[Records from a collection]
◆ ◆ ◆ ◆

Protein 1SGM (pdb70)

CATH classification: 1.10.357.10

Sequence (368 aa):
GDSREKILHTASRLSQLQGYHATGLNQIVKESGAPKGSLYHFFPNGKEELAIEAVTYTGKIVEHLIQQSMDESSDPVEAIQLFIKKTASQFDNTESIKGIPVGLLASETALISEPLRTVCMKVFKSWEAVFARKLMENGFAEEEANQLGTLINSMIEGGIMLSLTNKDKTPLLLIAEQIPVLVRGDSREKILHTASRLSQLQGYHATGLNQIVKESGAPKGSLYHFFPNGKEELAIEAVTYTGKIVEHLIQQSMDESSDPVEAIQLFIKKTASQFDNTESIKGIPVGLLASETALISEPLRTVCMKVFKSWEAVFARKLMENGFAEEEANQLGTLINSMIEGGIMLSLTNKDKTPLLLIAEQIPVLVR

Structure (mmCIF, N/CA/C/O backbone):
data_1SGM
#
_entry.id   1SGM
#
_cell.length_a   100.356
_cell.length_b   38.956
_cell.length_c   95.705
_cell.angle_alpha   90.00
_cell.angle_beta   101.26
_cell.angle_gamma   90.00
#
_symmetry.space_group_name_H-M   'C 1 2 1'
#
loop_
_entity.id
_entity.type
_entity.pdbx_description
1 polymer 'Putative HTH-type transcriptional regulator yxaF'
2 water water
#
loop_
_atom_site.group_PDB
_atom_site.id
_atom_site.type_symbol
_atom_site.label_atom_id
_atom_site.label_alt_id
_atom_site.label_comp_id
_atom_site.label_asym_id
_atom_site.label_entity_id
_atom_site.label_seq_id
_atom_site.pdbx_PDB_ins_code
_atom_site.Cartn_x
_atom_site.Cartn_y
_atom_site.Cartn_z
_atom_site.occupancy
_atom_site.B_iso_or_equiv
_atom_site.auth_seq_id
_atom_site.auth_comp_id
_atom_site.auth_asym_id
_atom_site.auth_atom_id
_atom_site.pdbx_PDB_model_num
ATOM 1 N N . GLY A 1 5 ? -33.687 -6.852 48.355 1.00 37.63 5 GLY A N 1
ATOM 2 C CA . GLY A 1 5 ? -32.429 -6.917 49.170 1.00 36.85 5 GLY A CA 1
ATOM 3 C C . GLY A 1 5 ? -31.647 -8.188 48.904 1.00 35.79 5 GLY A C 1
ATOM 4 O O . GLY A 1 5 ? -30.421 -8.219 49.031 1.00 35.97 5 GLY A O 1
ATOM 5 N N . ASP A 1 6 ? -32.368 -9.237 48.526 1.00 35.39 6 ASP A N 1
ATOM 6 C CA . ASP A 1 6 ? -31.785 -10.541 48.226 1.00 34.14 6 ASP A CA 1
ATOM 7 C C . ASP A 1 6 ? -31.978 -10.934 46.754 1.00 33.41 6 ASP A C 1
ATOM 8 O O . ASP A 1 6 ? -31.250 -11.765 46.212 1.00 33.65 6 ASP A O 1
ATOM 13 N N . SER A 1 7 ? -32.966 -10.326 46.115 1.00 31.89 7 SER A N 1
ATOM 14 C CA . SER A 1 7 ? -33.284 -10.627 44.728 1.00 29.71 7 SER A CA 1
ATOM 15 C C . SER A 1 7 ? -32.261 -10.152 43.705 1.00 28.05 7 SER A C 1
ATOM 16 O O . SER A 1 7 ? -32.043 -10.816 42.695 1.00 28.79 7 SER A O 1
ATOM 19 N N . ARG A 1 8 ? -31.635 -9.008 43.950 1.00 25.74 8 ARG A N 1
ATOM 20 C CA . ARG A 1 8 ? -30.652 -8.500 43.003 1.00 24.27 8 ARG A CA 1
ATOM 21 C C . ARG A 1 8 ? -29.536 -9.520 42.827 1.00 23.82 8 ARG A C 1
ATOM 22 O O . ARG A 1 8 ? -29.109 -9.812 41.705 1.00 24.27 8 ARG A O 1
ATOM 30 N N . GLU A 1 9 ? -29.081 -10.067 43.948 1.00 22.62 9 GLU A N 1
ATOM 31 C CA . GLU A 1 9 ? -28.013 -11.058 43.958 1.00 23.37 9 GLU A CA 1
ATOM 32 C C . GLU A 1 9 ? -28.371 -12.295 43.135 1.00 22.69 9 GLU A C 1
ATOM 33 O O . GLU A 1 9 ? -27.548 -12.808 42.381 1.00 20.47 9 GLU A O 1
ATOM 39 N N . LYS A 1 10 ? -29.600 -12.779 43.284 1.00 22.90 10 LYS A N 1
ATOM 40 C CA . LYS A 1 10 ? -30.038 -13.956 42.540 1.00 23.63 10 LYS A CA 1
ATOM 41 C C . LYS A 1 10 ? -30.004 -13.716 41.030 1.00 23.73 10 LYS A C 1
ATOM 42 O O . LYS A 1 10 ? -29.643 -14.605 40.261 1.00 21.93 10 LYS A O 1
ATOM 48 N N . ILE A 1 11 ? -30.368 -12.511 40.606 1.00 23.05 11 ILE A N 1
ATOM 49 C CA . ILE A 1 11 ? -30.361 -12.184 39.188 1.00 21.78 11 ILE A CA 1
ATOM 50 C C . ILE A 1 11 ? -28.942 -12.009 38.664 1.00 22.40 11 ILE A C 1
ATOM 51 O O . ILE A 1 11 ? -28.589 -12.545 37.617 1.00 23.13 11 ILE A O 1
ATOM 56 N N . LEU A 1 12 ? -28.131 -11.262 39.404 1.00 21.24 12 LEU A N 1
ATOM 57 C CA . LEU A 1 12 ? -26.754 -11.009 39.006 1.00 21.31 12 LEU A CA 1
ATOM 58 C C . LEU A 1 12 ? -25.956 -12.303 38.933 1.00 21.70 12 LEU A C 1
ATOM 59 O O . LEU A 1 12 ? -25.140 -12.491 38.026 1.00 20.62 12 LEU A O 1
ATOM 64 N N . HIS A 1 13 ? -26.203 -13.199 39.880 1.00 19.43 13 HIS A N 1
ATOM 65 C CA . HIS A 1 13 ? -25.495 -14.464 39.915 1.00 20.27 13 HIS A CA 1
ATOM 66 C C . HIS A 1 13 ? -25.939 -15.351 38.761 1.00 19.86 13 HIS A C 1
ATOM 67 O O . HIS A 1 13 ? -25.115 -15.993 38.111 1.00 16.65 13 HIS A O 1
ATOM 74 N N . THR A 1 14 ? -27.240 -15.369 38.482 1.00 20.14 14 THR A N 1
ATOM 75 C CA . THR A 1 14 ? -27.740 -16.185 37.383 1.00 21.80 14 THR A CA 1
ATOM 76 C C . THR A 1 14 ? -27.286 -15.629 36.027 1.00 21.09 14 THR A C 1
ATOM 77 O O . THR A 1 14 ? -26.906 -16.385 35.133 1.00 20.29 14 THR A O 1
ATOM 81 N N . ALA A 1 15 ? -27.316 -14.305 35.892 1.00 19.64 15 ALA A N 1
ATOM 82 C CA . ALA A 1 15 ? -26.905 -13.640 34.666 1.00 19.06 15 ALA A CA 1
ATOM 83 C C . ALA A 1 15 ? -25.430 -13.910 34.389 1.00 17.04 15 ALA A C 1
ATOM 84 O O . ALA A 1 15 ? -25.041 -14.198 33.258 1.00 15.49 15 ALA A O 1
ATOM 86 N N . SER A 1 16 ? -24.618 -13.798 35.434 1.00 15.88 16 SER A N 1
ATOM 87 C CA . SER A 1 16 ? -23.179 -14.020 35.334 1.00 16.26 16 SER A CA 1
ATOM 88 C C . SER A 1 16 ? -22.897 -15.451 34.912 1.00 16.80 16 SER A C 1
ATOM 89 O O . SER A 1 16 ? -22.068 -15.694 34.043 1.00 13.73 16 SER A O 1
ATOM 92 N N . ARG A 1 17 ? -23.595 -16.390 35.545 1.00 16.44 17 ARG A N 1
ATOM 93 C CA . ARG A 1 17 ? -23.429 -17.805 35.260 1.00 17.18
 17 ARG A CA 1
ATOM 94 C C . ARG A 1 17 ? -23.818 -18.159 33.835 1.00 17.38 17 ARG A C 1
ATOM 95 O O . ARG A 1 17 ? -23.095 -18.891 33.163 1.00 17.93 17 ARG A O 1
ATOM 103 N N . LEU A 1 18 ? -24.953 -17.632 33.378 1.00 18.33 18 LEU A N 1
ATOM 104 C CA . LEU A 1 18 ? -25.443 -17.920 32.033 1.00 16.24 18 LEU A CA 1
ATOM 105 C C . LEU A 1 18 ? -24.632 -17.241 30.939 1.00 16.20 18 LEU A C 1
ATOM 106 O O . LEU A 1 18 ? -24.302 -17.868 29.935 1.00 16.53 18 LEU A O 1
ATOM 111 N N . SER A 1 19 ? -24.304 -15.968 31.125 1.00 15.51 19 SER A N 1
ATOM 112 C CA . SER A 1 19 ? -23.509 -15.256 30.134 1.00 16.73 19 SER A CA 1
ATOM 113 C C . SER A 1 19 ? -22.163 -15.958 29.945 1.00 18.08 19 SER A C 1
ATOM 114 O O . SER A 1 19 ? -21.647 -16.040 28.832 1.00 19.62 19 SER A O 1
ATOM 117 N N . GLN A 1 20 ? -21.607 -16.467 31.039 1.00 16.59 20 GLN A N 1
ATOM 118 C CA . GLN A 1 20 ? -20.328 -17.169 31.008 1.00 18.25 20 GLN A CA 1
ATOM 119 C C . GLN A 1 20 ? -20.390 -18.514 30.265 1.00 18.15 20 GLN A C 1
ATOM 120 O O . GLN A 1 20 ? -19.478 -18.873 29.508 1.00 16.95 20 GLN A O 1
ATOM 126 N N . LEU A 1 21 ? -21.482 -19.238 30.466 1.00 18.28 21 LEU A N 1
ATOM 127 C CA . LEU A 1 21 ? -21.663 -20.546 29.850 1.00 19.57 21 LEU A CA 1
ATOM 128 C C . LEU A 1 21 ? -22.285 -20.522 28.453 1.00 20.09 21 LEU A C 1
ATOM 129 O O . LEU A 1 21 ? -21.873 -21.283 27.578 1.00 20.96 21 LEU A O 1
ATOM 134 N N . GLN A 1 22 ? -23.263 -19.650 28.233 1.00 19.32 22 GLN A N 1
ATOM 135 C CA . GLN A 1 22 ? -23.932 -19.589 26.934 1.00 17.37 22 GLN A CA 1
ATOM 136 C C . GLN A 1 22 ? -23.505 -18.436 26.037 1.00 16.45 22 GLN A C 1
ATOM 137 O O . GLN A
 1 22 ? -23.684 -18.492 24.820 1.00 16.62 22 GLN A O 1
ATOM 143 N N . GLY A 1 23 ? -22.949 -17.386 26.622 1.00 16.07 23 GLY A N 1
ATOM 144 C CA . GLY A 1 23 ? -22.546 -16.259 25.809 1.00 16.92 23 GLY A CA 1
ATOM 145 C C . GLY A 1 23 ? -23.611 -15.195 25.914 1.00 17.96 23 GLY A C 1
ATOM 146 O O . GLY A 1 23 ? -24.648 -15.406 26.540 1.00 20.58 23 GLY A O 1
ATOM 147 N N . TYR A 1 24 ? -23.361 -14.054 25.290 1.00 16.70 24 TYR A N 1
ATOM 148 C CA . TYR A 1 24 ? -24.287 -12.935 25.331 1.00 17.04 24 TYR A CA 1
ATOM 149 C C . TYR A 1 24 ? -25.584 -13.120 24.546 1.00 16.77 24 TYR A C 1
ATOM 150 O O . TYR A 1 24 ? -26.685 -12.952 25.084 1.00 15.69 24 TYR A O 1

◆ ◆ ◆ ◆

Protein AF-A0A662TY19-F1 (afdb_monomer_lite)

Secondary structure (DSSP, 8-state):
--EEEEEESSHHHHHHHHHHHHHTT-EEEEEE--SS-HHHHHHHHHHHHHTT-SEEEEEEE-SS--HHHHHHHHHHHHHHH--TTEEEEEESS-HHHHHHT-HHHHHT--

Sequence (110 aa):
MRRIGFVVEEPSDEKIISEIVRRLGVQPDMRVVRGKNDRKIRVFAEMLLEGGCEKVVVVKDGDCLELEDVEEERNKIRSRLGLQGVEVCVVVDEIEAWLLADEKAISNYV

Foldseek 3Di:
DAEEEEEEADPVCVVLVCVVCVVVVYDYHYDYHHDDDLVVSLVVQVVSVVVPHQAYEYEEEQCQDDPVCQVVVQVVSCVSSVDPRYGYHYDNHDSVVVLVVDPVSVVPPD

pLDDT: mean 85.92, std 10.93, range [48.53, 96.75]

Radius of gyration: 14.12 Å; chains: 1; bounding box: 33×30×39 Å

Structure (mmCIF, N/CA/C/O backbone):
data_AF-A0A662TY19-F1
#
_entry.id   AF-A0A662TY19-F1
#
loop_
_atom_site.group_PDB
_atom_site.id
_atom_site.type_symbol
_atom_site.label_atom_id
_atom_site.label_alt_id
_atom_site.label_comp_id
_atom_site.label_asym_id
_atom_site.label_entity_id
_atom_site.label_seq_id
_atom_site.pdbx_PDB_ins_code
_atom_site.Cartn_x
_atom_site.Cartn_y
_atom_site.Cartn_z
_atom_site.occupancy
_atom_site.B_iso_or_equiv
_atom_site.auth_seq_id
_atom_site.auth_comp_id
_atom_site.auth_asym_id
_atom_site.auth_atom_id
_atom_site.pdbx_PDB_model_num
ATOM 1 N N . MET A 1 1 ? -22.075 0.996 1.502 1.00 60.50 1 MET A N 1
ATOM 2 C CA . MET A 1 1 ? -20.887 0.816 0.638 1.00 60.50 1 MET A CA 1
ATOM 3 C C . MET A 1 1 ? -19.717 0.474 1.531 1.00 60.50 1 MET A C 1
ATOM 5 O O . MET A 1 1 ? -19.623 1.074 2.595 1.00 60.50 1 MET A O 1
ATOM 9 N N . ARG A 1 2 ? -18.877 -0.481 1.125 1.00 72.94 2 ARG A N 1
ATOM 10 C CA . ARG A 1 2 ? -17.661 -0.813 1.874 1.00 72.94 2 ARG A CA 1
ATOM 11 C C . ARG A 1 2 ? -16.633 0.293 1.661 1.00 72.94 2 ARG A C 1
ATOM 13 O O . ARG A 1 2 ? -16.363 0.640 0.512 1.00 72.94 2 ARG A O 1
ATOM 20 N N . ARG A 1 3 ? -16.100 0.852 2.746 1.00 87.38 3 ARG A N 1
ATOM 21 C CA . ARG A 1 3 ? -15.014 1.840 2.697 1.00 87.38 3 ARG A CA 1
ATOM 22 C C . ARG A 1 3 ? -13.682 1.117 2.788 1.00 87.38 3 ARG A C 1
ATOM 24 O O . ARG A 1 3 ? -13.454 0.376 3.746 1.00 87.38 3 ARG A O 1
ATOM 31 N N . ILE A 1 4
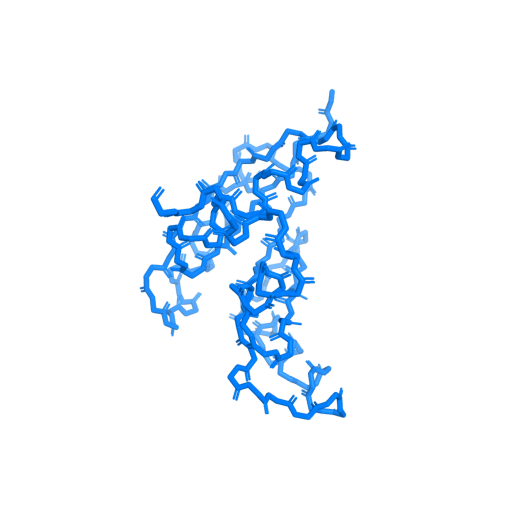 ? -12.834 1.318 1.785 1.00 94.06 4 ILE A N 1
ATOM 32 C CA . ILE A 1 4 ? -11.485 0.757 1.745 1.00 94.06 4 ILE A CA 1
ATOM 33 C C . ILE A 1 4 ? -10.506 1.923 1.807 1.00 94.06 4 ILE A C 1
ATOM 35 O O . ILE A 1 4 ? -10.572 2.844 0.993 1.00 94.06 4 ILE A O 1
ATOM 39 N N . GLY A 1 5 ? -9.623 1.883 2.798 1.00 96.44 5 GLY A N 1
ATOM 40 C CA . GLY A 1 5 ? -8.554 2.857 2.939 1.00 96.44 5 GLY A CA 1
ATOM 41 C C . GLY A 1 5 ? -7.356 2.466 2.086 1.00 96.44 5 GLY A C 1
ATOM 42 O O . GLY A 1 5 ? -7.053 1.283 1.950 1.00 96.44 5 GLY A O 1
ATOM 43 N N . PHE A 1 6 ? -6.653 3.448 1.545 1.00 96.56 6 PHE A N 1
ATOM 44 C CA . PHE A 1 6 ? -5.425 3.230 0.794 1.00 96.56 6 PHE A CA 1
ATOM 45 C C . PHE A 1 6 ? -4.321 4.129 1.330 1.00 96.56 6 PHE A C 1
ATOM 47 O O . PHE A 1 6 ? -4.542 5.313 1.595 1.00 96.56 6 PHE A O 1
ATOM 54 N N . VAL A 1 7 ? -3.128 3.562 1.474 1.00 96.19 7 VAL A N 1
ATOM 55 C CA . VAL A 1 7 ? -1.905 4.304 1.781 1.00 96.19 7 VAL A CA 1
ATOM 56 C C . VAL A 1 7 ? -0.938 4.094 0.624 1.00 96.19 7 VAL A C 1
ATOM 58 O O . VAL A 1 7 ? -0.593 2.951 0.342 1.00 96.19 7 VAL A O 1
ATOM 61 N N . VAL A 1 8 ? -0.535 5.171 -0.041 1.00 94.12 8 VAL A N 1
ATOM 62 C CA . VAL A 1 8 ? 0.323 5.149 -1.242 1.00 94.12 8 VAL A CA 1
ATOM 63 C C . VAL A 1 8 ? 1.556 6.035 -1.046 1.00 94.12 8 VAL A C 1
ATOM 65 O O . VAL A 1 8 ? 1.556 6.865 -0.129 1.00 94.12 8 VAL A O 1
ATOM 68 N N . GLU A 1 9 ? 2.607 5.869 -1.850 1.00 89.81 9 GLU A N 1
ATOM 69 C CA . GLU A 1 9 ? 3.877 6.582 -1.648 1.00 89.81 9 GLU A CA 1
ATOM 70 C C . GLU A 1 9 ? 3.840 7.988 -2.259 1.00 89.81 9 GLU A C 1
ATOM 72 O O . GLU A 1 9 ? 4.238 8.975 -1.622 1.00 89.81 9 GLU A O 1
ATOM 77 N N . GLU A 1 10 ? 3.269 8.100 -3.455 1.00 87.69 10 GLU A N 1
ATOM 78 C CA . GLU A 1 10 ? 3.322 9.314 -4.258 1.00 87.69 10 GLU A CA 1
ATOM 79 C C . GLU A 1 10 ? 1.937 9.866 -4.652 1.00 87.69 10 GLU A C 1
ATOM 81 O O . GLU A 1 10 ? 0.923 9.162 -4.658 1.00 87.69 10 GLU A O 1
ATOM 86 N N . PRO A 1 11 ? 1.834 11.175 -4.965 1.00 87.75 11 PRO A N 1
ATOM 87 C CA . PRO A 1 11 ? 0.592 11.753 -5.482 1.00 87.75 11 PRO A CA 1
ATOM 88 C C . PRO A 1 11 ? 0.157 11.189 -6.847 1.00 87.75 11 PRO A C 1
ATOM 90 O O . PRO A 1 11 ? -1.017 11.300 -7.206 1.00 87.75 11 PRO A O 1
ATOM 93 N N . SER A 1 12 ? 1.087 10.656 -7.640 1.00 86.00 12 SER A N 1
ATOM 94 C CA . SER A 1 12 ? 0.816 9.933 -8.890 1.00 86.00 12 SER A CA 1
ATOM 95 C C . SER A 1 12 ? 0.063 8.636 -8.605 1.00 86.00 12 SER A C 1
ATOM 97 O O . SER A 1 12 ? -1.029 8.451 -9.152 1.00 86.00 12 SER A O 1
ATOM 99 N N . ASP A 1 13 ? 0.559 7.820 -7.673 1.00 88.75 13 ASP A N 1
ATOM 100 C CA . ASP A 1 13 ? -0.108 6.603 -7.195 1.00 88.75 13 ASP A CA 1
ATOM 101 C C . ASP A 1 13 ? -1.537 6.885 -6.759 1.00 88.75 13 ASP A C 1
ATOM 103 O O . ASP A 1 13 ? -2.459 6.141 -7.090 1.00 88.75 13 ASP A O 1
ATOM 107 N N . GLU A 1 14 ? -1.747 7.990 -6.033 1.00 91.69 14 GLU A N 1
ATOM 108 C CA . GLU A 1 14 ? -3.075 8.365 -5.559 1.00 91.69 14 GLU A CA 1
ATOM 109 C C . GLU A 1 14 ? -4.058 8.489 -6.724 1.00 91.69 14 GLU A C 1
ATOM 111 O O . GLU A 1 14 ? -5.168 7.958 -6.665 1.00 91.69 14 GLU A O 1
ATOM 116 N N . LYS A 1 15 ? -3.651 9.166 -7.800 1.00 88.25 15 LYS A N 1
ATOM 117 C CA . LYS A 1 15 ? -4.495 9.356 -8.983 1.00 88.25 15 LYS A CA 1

◆ ◆ ◆ ◆

Only the lines above from the line containing "ATOM 86 N N . PRO" through the line containing "ATOM 109 C C" should be retyped, exactly and with both ends included.

ATOM 86 N N . PRO A 1 11 ? 1.834 11.175 -4.965 1.00 87.75 11 PRO A N 1
ATOM 87 C CA . PRO A 1 11 ? 0.592 11.753 -5.482 1.00 87.75 11 PRO A CA 1
ATOM 88 C C . PRO A 1 11 ? 0.157 11.189 -6.847 1.00 87.75 11 PRO A C 1
ATOM 90 O O . PRO A 1 11 ? -1.017 11.300 -7.206 1.00 87.75 11 PRO A O 1
ATOM 93 N N . SER A 1 12 ? 1.087 10.656 -7.640 1.00 86.00 12 SER A N 1
ATOM 94 C CA . SER A 1 12 ? 0.816 9.933 -8.890 1.00 86.00 12 SER A CA 1
ATOM 95 C C . SER A 1 12 ? 0.063 8.636 -8.605 1.00 86.00 12 SER A C 1
ATOM 97 O O . SER A 1 12 ? -1.029 8.451 -9.152 1.00 86.00 12 SER A O 1
ATOM 99 N N . ASP A 1 13 ? 0.559 7.820 -7.673 1.00 88.75 13 ASP A N 1
ATOM 100 C CA . ASP A 1 13 ? -0.108 6.603 -7.195 1.00 88.75 13 ASP A CA 1
ATOM 101 C C . ASP A 1 13 ? -1.537 6.885 -6.759 1.00 88.75 13 ASP A C 1
ATOM 103 O O . ASP A 1 13 ? -2.459 6.141 -7.090 1.00 88.75 13 ASP A O 1
ATOM 107 N N . GLU A 1 14 ? -1.747 7.990 -6.033 1.00 91.69 14 GLU A N 1
ATOM 108 C CA . GLU A 1 14 ? -3.075 8.365 -5.559 1.00 91.69 14 GLU A CA 1
ATOM 109 C C . GLU A 1 14 ? -4.058 8.489 -6.724 1.00 91.69 14 GLU A C 1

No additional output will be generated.